Data items
---------------

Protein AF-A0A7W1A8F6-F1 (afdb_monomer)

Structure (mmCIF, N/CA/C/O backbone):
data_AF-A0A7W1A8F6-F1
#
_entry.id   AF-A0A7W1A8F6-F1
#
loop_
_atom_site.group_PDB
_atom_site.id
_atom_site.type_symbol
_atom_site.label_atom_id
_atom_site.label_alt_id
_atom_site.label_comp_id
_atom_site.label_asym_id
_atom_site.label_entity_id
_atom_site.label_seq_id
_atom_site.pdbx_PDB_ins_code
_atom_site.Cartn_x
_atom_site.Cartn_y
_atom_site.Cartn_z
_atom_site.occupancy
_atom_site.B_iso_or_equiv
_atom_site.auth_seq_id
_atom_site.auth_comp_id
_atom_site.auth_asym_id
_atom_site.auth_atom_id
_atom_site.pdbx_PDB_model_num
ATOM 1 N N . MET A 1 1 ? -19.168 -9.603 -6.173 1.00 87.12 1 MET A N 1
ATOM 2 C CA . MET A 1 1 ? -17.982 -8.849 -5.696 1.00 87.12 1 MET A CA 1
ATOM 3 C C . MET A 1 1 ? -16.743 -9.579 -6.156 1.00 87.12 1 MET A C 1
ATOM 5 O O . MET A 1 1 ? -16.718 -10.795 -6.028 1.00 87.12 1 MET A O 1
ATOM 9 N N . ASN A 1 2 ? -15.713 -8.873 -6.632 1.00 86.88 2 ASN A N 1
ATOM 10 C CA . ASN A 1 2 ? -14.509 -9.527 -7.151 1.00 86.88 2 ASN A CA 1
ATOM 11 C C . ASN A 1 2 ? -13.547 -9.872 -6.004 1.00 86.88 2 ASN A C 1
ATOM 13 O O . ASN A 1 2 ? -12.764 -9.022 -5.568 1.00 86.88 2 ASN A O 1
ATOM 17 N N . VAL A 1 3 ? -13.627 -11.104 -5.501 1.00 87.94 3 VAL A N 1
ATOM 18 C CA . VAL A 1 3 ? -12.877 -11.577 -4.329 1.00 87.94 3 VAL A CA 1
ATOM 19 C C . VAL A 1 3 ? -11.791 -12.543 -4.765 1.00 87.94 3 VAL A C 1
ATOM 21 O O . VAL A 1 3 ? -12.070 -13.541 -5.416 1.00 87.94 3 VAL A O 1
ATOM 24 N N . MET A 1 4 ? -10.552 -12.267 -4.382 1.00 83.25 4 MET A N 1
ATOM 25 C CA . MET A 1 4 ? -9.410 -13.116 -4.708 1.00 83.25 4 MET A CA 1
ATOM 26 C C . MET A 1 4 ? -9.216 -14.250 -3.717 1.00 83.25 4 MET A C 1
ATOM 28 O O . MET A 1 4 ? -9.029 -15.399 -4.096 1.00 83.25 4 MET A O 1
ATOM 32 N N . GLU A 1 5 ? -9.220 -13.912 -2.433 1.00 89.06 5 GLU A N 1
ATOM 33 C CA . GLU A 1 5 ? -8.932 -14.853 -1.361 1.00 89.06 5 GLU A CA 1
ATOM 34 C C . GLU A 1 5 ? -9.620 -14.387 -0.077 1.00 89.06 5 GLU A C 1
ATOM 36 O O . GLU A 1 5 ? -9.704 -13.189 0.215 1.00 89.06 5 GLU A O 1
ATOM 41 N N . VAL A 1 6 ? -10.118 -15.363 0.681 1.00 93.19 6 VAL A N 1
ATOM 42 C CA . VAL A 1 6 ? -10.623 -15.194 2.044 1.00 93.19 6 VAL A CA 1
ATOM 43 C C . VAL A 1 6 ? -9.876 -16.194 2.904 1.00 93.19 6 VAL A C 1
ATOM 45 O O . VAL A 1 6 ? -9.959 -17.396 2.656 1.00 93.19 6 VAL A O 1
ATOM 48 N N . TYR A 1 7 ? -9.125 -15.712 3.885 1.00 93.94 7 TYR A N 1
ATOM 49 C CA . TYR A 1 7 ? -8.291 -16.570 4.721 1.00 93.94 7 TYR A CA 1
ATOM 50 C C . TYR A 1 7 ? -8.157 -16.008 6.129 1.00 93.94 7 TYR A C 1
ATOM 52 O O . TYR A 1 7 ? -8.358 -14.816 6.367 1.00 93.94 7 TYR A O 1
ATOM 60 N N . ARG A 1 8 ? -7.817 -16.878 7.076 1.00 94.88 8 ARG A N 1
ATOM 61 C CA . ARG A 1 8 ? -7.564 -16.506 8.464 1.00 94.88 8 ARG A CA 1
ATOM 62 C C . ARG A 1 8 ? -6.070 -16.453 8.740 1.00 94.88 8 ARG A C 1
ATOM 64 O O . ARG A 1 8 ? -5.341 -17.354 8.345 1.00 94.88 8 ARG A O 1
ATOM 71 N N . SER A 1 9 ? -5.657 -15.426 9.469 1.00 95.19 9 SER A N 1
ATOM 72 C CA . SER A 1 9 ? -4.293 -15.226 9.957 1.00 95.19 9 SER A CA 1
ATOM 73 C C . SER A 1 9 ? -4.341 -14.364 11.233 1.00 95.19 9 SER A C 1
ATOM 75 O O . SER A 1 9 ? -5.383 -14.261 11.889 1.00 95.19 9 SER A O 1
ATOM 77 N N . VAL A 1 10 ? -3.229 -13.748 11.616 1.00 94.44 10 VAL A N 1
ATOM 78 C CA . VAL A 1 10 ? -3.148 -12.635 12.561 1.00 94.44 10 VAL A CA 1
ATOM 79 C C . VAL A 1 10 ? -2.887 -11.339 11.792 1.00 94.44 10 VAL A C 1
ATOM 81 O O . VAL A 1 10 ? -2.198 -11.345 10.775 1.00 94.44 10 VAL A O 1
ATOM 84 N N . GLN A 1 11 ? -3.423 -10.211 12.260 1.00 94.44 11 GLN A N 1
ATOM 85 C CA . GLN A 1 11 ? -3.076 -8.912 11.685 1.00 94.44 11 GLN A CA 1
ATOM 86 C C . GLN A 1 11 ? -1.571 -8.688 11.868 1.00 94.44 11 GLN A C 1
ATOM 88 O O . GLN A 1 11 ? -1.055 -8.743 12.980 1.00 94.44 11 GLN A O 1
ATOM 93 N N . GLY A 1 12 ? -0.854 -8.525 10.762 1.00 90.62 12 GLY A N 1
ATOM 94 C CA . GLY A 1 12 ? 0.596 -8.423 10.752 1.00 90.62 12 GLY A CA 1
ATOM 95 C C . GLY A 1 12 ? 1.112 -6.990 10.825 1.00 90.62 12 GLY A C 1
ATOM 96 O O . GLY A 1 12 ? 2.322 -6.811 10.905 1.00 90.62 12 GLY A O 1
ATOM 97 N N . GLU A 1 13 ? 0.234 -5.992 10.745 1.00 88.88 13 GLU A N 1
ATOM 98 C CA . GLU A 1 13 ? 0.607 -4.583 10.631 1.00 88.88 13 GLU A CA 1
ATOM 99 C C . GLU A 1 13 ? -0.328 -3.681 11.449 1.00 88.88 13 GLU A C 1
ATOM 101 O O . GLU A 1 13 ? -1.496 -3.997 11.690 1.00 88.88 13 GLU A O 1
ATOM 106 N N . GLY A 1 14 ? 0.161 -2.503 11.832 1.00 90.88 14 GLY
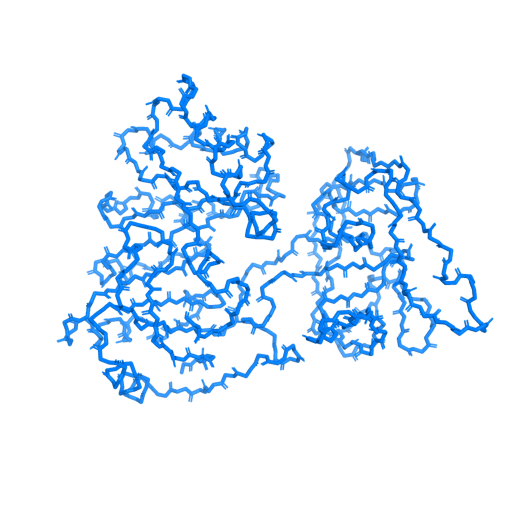 A N 1
ATOM 107 C CA . GLY A 1 14 ? -0.677 -1.498 12.479 1.00 90.88 14 GLY A CA 1
ATOM 108 C C . GLY A 1 14 ? -0.894 -1.687 13.979 1.00 90.88 14 GLY A C 1
ATOM 109 O O . GLY A 1 14 ? -0.235 -2.480 14.646 1.00 90.88 14 GLY A O 1
ATOM 110 N N . THR A 1 15 ? -1.852 -0.940 14.526 1.00 91.50 15 THR A N 1
ATOM 111 C CA . THR A 1 15 ? -2.183 -0.936 15.963 1.00 91.50 15 THR A CA 1
ATOM 112 C C . THR A 1 15 ? -2.846 -2.224 16.453 1.00 91.50 15 THR A C 1
ATOM 114 O O . THR A 1 15 ? -2.839 -2.488 17.653 1.00 91.50 15 THR A O 1
ATOM 117 N N . LEU A 1 16 ? -3.391 -3.034 15.540 1.00 94.88 16 LEU A N 1
ATOM 118 C CA . LEU A 1 16 ? -4.046 -4.316 15.828 1.00 94.88 16 LEU A CA 1
ATOM 119 C C . LEU A 1 16 ? -3.144 -5.524 15.542 1.00 94.88 16 LEU A C 1
ATOM 121 O O . LEU A 1 16 ? -3.631 -6.647 15.411 1.00 94.88 16 LEU A O 1
ATOM 125 N N . MET A 1 17 ? -1.835 -5.307 15.424 1.00 94.56 17 MET A N 1
ATOM 126 C CA . MET A 1 17 ? -0.864 -6.369 15.186 1.00 94.56 17 MET A CA 1
ATOM 127 C C . MET A 1 17 ? -0.997 -7.510 16.219 1.00 94.56 17 MET A C 1
ATOM 129 O O . MET A 1 17 ? -1.115 -7.269 17.419 1.00 94.56 17 MET A O 1
ATOM 133 N N . GLY A 1 18 ? -1.003 -8.759 15.747 1.00 94.56 18 GLY A N 1
ATOM 134 C CA . GLY A 1 18 ? -1.182 -9.978 16.544 1.00 94.56 18 GLY A CA 1
ATOM 135 C C . GLY A 1 18 ? -2.637 -10.428 16.743 1.00 94.56 18 GLY A C 1
ATOM 136 O O . GLY A 1 18 ? -2.866 -11.544 17.211 1.00 94.56 18 GLY A O 1
ATOM 137 N N . VAL A 1 19 ? -3.636 -9.621 16.367 1.00 96.81 19 VAL A N 1
ATOM 138 C CA . VAL A 1 19 ? -5.056 -9.981 16.529 1.00 96.81 19 VAL A CA 1
ATOM 139 C C . VAL A 1 19 ? -5.471 -11.043 15.499 1.00 96.81 19 VAL A C 1
ATOM 141 O O . VAL A 1 19 ? -5.296 -10.810 14.301 1.00 96.81 19 VAL A O 1
ATOM 144 N N . PRO A 1 20 ? -6.085 -12.178 15.899 1.00 97.12 20 PRO A N 1
ATOM 145 C CA . PRO A 1 20 ? -6.661 -13.140 14.959 1.00 97.12 20 PRO A CA 1
ATOM 146 C C . PRO A 1 20 ? -7.690 -12.478 14.039 1.00 97.12 20 PRO A C 1
ATOM 148 O O . PRO A 1 20 ? -8.660 -11.879 14.507 1.00 97.12 20 PRO A O 1
ATOM 151 N N . THR A 1 21 ? -7.475 -12.592 12.734 1.00 97.94 21 THR A N 1
ATOM 152 C CA . THR A 1 21 ? -8.137 -11.775 11.718 1.00 97.94 21 THR A CA 1
ATOM 153 C C . THR A 1 21 ? -8.505 -12.610 10.498 1.00 97.94 21 THR A C 1
ATOM 155 O O . THR A 1 21 ? -7.717 -13.432 10.031 1.00 97.94 21 THR A O 1
ATOM 158 N N . THR A 1 22 ? -9.698 -12.371 9.962 1.00 98.19 22 THR A N 1
ATOM 159 C CA . THR A 1 22 ? -10.078 -12.811 8.620 1.00 98.19 22 THR A CA 1
ATOM 160 C C . THR A 1 22 ? -9.691 -11.735 7.620 1.00 98.19 22 THR A C 1
ATOM 162 O O . THR A 1 22 ? -10.160 -10.603 7.710 1.00 98.19 22 THR A O 1
ATOM 165 N N . PHE A 1 23 ? -8.867 -12.082 6.646 1.00 96.88 23 PHE A N 1
ATOM 166 C CA . PHE A 1 23 ? -8.521 -11.210 5.536 1.00 96.88 23 PHE A CA 1
ATOM 167 C C . PHE A 1 23 ? -9.425 -11.500 4.347 1.00 96.88 23 PHE A C 1
ATOM 169 O O . PHE A 1 23 ? -9.618 -12.654 3.965 1.00 96.88 23 PHE A O 1
ATOM 176 N N . VAL A 1 24 ? -9.953 -10.436 3.752 1.00 96.00 24 VAL A N 1
ATOM 177 C CA . VAL A 1 24 ? -10.694 -10.466 2.493 1.00 96.00 24 VAL A CA 1
ATOM 178 C C . VAL A 1 24 ? -9.907 -9.637 1.498 1.00 96.00 24 VAL A C 1
ATOM 180 O O . VAL A 1 24 ? -9.819 -8.417 1.635 1.00 96.00 24 VAL A O 1
ATOM 183 N N . ARG A 1 25 ? -9.315 -10.300 0.507 1.00 91.25 25 ARG A N 1
ATOM 184 C CA . ARG A 1 25 ? -8.555 -9.638 -0.550 1.00 91.25 25 ARG A CA 1
ATOM 185 C C . ARG A 1 25 ? -9.443 -9.453 -1.772 1.00 91.25 25 ARG A C 1
ATOM 187 O O . ARG A 1 25 ? -9.875 -10.436 -2.372 1.00 91.25 25 ARG A O 1
ATOM 194 N N . PHE A 1 26 ? -9.686 -8.212 -2.166 1.00 90.19 26 PHE A N 1
ATOM 195 C CA . PHE A 1 26 ? -10.383 -7.897 -3.407 1.00 90.19 26 PHE A CA 1
ATOM 196 C C . PHE A 1 26 ? -9.430 -7.831 -4.599 1.00 90.19 26 PHE A C 1
ATOM 198 O O . PHE A 1 26 ? -8.212 -7.733 -4.453 1.00 90.19 26 PHE A O 1
ATOM 205 N N . PHE A 1 27 ? -10.008 -7.926 -5.791 1.00 82.50 27 PHE A N 1
ATOM 206 C CA . PHE A 1 27 ? -9.295 -7.794 -7.054 1.00 82.50 27 PHE A CA 1
ATOM 207 C C . PHE A 1 27 ? -9.309 -6.343 -7.564 1.00 82.50 27 PHE A C 1
ATOM 209 O O . PHE A 1 27 ? -10.266 -5.607 -7.322 1.00 82.50 27 PHE A O 1
ATOM 216 N N . ALA A 1 28 ? -8.306 -6.008 -8.385 1.00 72.25 28 ALA A N 1
ATOM 217 C CA . ALA A 1 28 ? -8.107 -4.754 -9.125 1.00 72.25 28 ALA A CA 1
ATOM 218 C C . ALA A 1 28 ? -7.466 -3.618 -8.316 1.00 72.25 28 ALA A C 1
ATOM 220 O O . ALA A 1 28 ? -7.883 -3.324 -7.210 1.00 72.25 28 ALA A O 1
ATOM 221 N N . CYS A 1 29 ? -6.485 -2.919 -8.894 1.00 73.62 29 CYS A N 1
ATOM 222 C CA . CYS A 1 29 ? -5.821 -1.761 -8.290 1.00 73.62 29 CYS A CA 1
ATOM 223 C C . CYS A 1 29 ? -5.993 -0.532 -9.191 1.00 73.62 29 CYS A C 1
ATOM 225 O O . CYS A 1 29 ? -5.869 -0.624 -10.414 1.00 73.62 29 CYS A O 1
ATOM 227 N N . ASN A 1 30 ? -6.274 0.627 -8.597 1.00 67.31 30 ASN A N 1
ATOM 228 C CA . ASN A 1 30 ? -6.440 1.889 -9.322 1.00 67.31 30 ASN A CA 1
ATOM 229 C C . ASN A 1 30 ? -5.173 2.750 -9.363 1.00 67.31 30 ASN A C 1
ATOM 231 O O . ASN A 1 30 ? -5.163 3.777 -10.050 1.00 67.31 30 ASN A O 1
ATOM 235 N N . LEU A 1 31 ? -4.107 2.341 -8.670 1.00 66.31 31 LEU A N 1
ATOM 236 C CA . LEU A 1 31 ? -2.803 2.956 -8.853 1.00 66.31 31 LEU A CA 1
ATOM 237 C C . LEU A 1 31 ? -2.298 2.626 -10.253 1.00 66.31 31 LEU A C 1
ATOM 239 O O . LEU A 1 31 ? -2.291 1.481 -10.709 1.00 66.31 31 LEU A O 1
ATOM 243 N N . ARG A 1 32 ? -1.853 3.663 -10.950 1.00 57.00 32 ARG A N 1
ATOM 244 C CA . ARG A 1 32 ? -1.045 3.502 -12.149 1.00 57.00 32 ARG A CA 1
ATOM 245 C C . ARG A 1 32 ? 0.388 3.509 -11.653 1.00 57.00 32 ARG A C 1
ATOM 247 O O . ARG A 1 32 ? 0.876 4.567 -11.292 1.00 57.00 32 ARG A O 1
ATOM 254 N N . CYS A 1 33 ? 1.021 2.344 -11.529 1.00 59.91 33 CYS A N 1
ATOM 255 C CA . CYS A 1 33 ? 2.438 2.306 -11.178 1.00 59.91 33 CYS A CA 1
ATOM 256 C C . CYS A 1 33 ? 3.212 3.216 -12.140 1.00 59.91 33 CYS A C 1
ATOM 258 O O . CYS A 1 33 ? 2.995 3.173 -13.352 1.00 59.91 33 CYS A O 1
ATOM 260 N N . HIS A 1 34 ? 4.029 4.098 -11.571 1.00 60.50 34 HIS A N 1
ATOM 261 C CA . HIS A 1 34 ? 4.548 5.273 -12.260 1.00 60.50 34 HIS A CA 1
ATOM 262 C C . HIS A 1 34 ? 5.851 5.001 -13.024 1.00 60.50 34 HIS A C 1
ATOM 264 O O . HIS A 1 34 ? 6.412 5.922 -13.603 1.00 60.50 34 HIS A O 1
ATOM 270 N N . TRP A 1 35 ? 6.262 3.738 -13.126 1.00 78.38 35 TRP A N 1
ATOM 271 C CA . TRP A 1 35 ? 7.476 3.316 -13.817 1.00 78.38 35 TRP A CA 1
ATOM 272 C C . TRP A 1 35 ? 7.251 3.380 -15.324 1.00 78.38 35 TRP A C 1
ATOM 274 O O . TRP A 1 35 ? 6.674 2.472 -15.927 1.00 78.38 35 TRP A O 1
ATOM 284 N N . CYS A 1 36 ? 7.652 4.502 -15.
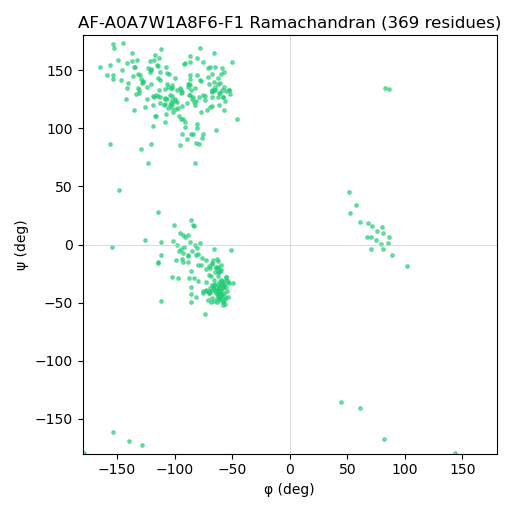914 1.00 82.94 36 CYS A N 1
ATOM 285 C CA . CYS A 1 36 ? 7.481 4.749 -17.334 1.00 82.94 36 CYS A CA 1
ATOM 286 C C . CYS A 1 36 ? 8.807 4.933 -18.058 1.00 82.94 36 CYS A C 1
ATOM 288 O O . CYS A 1 36 ? 9.808 5.362 -17.487 1.00 82.94 36 CYS A O 1
ATOM 290 N N . PHE A 1 37 ? 8.733 4.717 -19.361 1.00 89.62 37 PHE A N 1
ATOM 291 C CA . PHE A 1 37 ? 9.750 5.089 -20.328 1.00 89.62 37 PHE A CA 1
ATOM 292 C C . PHE A 1 37 ? 9.192 6.112 -21.306 1.00 89.62 37 PHE A C 1
ATOM 294 O O . PHE A 1 37 ? 7.977 6.236 -21.441 1.00 89.62 37 PHE A O 1
ATOM 301 N N . VAL A 1 38 ? 10.055 6.816 -22.026 1.00 92.06 38 VAL A N 1
ATOM 302 C CA . VAL A 1 38 ? 9.610 7.619 -23.173 1.00 92.06 38 VAL A CA 1
ATOM 303 C C . VAL A 1 38 ? 9.054 6.710 -24.292 1.00 92.06 38 VAL A C 1
ATOM 305 O O . VAL A 1 38 ? 9.449 5.543 -24.388 1.00 92.06 38 VAL A O 1
ATOM 308 N N . PRO A 1 39 ? 8.126 7.187 -25.146 1.00 93.81 39 PRO A N 1
ATOM 309 C CA . PRO A 1 39 ? 7.521 6.387 -26.213 1.00 93.81 39 PRO A CA 1
ATOM 310 C C . PRO A 1 39 ? 8.530 5.729 -27.160 1.00 93.81 39 PRO A C 1
ATOM 312 O O . PRO A 1 39 ? 8.263 4.649 -27.685 1.00 93.81 39 PRO A O 1
ATOM 315 N N . GLU A 1 40 ? 9.690 6.350 -27.376 1.00 94.19 40 GLU A N 1
ATOM 316 C CA . GLU A 1 40 ? 10.719 5.862 -28.299 1.00 94.19 40 GLU A CA 1
ATOM 317 C C . GLU A 1 40 ? 11.514 4.680 -27.738 1.00 94.19 40 GLU A C 1
ATOM 319 O O . GLU A 1 40 ? 12.253 4.038 -28.487 1.00 94.19 40 GLU A O 1
ATOM 324 N N . THR A 1 41 ? 11.377 4.378 -26.442 1.00 93.50 41 THR A N 1
ATOM 325 C CA . THR A 1 41 ? 12.132 3.306 -25.801 1.00 93.50 41 THR A CA 1
ATOM 326 C C . THR A 1 41 ? 11.872 1.970 -26.498 1.00 93.50 41 THR A C 1
ATOM 328 O O . THR A 1 41 ? 10.715 1.568 -26.647 1.00 93.50 41 THR A O 1
ATOM 331 N N . PRO A 1 42 ? 12.928 1.254 -26.917 1.00 91.81 42 PRO A N 1
ATOM 332 C CA . PRO A 1 42 ? 12.770 -0.011 -27.611 1.00 91.81 42 PRO A CA 1
ATOM 333 C C . PRO A 1 42 ? 12.371 -1.109 -26.619 1.00 91.81 42 PRO A C 1
ATOM 335 O O . PRO A 1 42 ? 13.020 -1.302 -25.591 1.00 91.81 42 PRO A O 1
ATOM 338 N N . ILE A 1 43 ? 11.306 -1.836 -26.941 1.00 92.69 43 ILE A N 1
ATOM 339 C CA . ILE A 1 43 ? 10.780 -2.987 -26.206 1.00 92.69 43 ILE A CA 1
ATOM 340 C C . ILE A 1 43 ? 11.072 -4.251 -26.998 1.00 92.69 43 ILE A C 1
ATOM 342 O O . ILE A 1 43 ? 10.842 -4.290 -28.211 1.00 92.69 43 ILE A O 1
ATOM 346 N N . LEU A 1 44 ? 11.573 -5.281 -26.316 1.00 90.88 44 LEU A N 1
ATOM 347 C CA . LEU A 1 44 ? 11.841 -6.558 -26.961 1.00 90.88 44 LEU A CA 1
ATOM 348 C C . LEU A 1 44 ? 10.563 -7.391 -27.050 1.00 90.88 44 LEU A C 1
ATOM 350 O O . LEU A 1 44 ? 9.954 -7.761 -26.042 1.00 90.88 44 LEU A O 1
ATOM 354 N N . MET A 1 45 ? 10.184 -7.711 -28.276 1.00 93.69 45 MET A N 1
ATOM 355 C CA . MET A 1 45 ? 9.003 -8.492 -28.602 1.00 93.69 45 MET A CA 1
ATOM 356 C C . MET A 1 45 ? 9.267 -9.998 -28.433 1.00 93.69 45 MET A C 1
ATOM 358 O O . MET A 1 45 ? 10.409 -10.455 -28.444 1.00 93.69 45 MET A O 1
ATOM 362 N N . ALA A 1 46 ? 8.206 -10.800 -28.308 1.00 90.56 46 ALA A N 1
ATOM 363 C CA . ALA A 1 46 ? 8.297 -12.261 -28.171 1.00 90.56 46 ALA A CA 1
ATOM 364 C C . ALA A 1 46 ? 8.828 -12.991 -29.417 1.00 90.56 46 ALA A C 1
ATOM 366 O O . ALA A 1 46 ? 9.158 -14.176 -29.337 1.00 90.56 46 ALA A O 1
ATOM 367 N N . ASP A 1 47 ? 8.886 -12.302 -30.556 1.00 88.69 47 ASP A N 1
ATOM 368 C CA . ASP A 1 47 ? 9.516 -12.751 -31.799 1.00 88.69 47 ASP A CA 1
ATOM 369 C C . ASP A 1 47 ? 10.962 -12.244 -31.950 1.00 88.69 47 ASP A C 1
ATOM 371 O O . ASP A 1 47 ? 11.557 -12.415 -33.012 1.00 88.69 47 ASP A O 1
ATOM 375 N N . TRP A 1 48 ? 11.527 -11.654 -30.888 1.00 84.81 48 TRP A N 1
ATOM 376 C CA . TRP A 1 48 ? 12.876 -11.081 -30.821 1.00 84.81 48 TRP A CA 1
ATOM 377 C C . TRP A 1 48 ? 13.090 -9.795 -31.622 1.00 84.81 48 TRP A C 1
ATOM 379 O O . TRP A 1 48 ? 14.213 -9.290 -31.680 1.00 84.81 48 TRP A O 1
ATOM 389 N N . SER A 1 49 ? 12.038 -9.225 -32.209 1.00 90.31 49 SER A N 1
ATOM 390 C CA . SER A 1 49 ? 12.110 -7.891 -32.798 1.00 90.31 49 SER A CA 1
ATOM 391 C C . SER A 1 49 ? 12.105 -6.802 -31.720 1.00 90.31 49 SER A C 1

---------------

Task prompt:
Copy the records above exactly, beginning at the line that contains "ATOM 141 O O" and stopping after the line that contains "ATOM 151 N N".

Problem solution:
ATOM 141 O O . VAL A 1 19 ? -5.296 -10.810 14.301 1.00 96.81 19 VAL A O 1
ATOM 144 N N . PRO A 1 20 ? -6.085 -12.178 15.899 1.00 97.12 20 PRO A N 1
ATOM 145 C CA . PRO A 1 20 ? -6.661 -13.140 14.959 1.00 97.12 20 PRO A CA 1
ATOM 146 C C . PRO A 1 20 ? -7.690 -12.478 14.039 1.00 97.12 20 PRO A C 1
ATOM 148 O O . PRO A 1 20 ? -8.660 -11.879 14.507 1.00 97.12 20 PRO A O 1
ATOM 151 N N . THR A 1 21 ? -7.475 -12.592 12.734 1.00 97.94 21 THR A N 1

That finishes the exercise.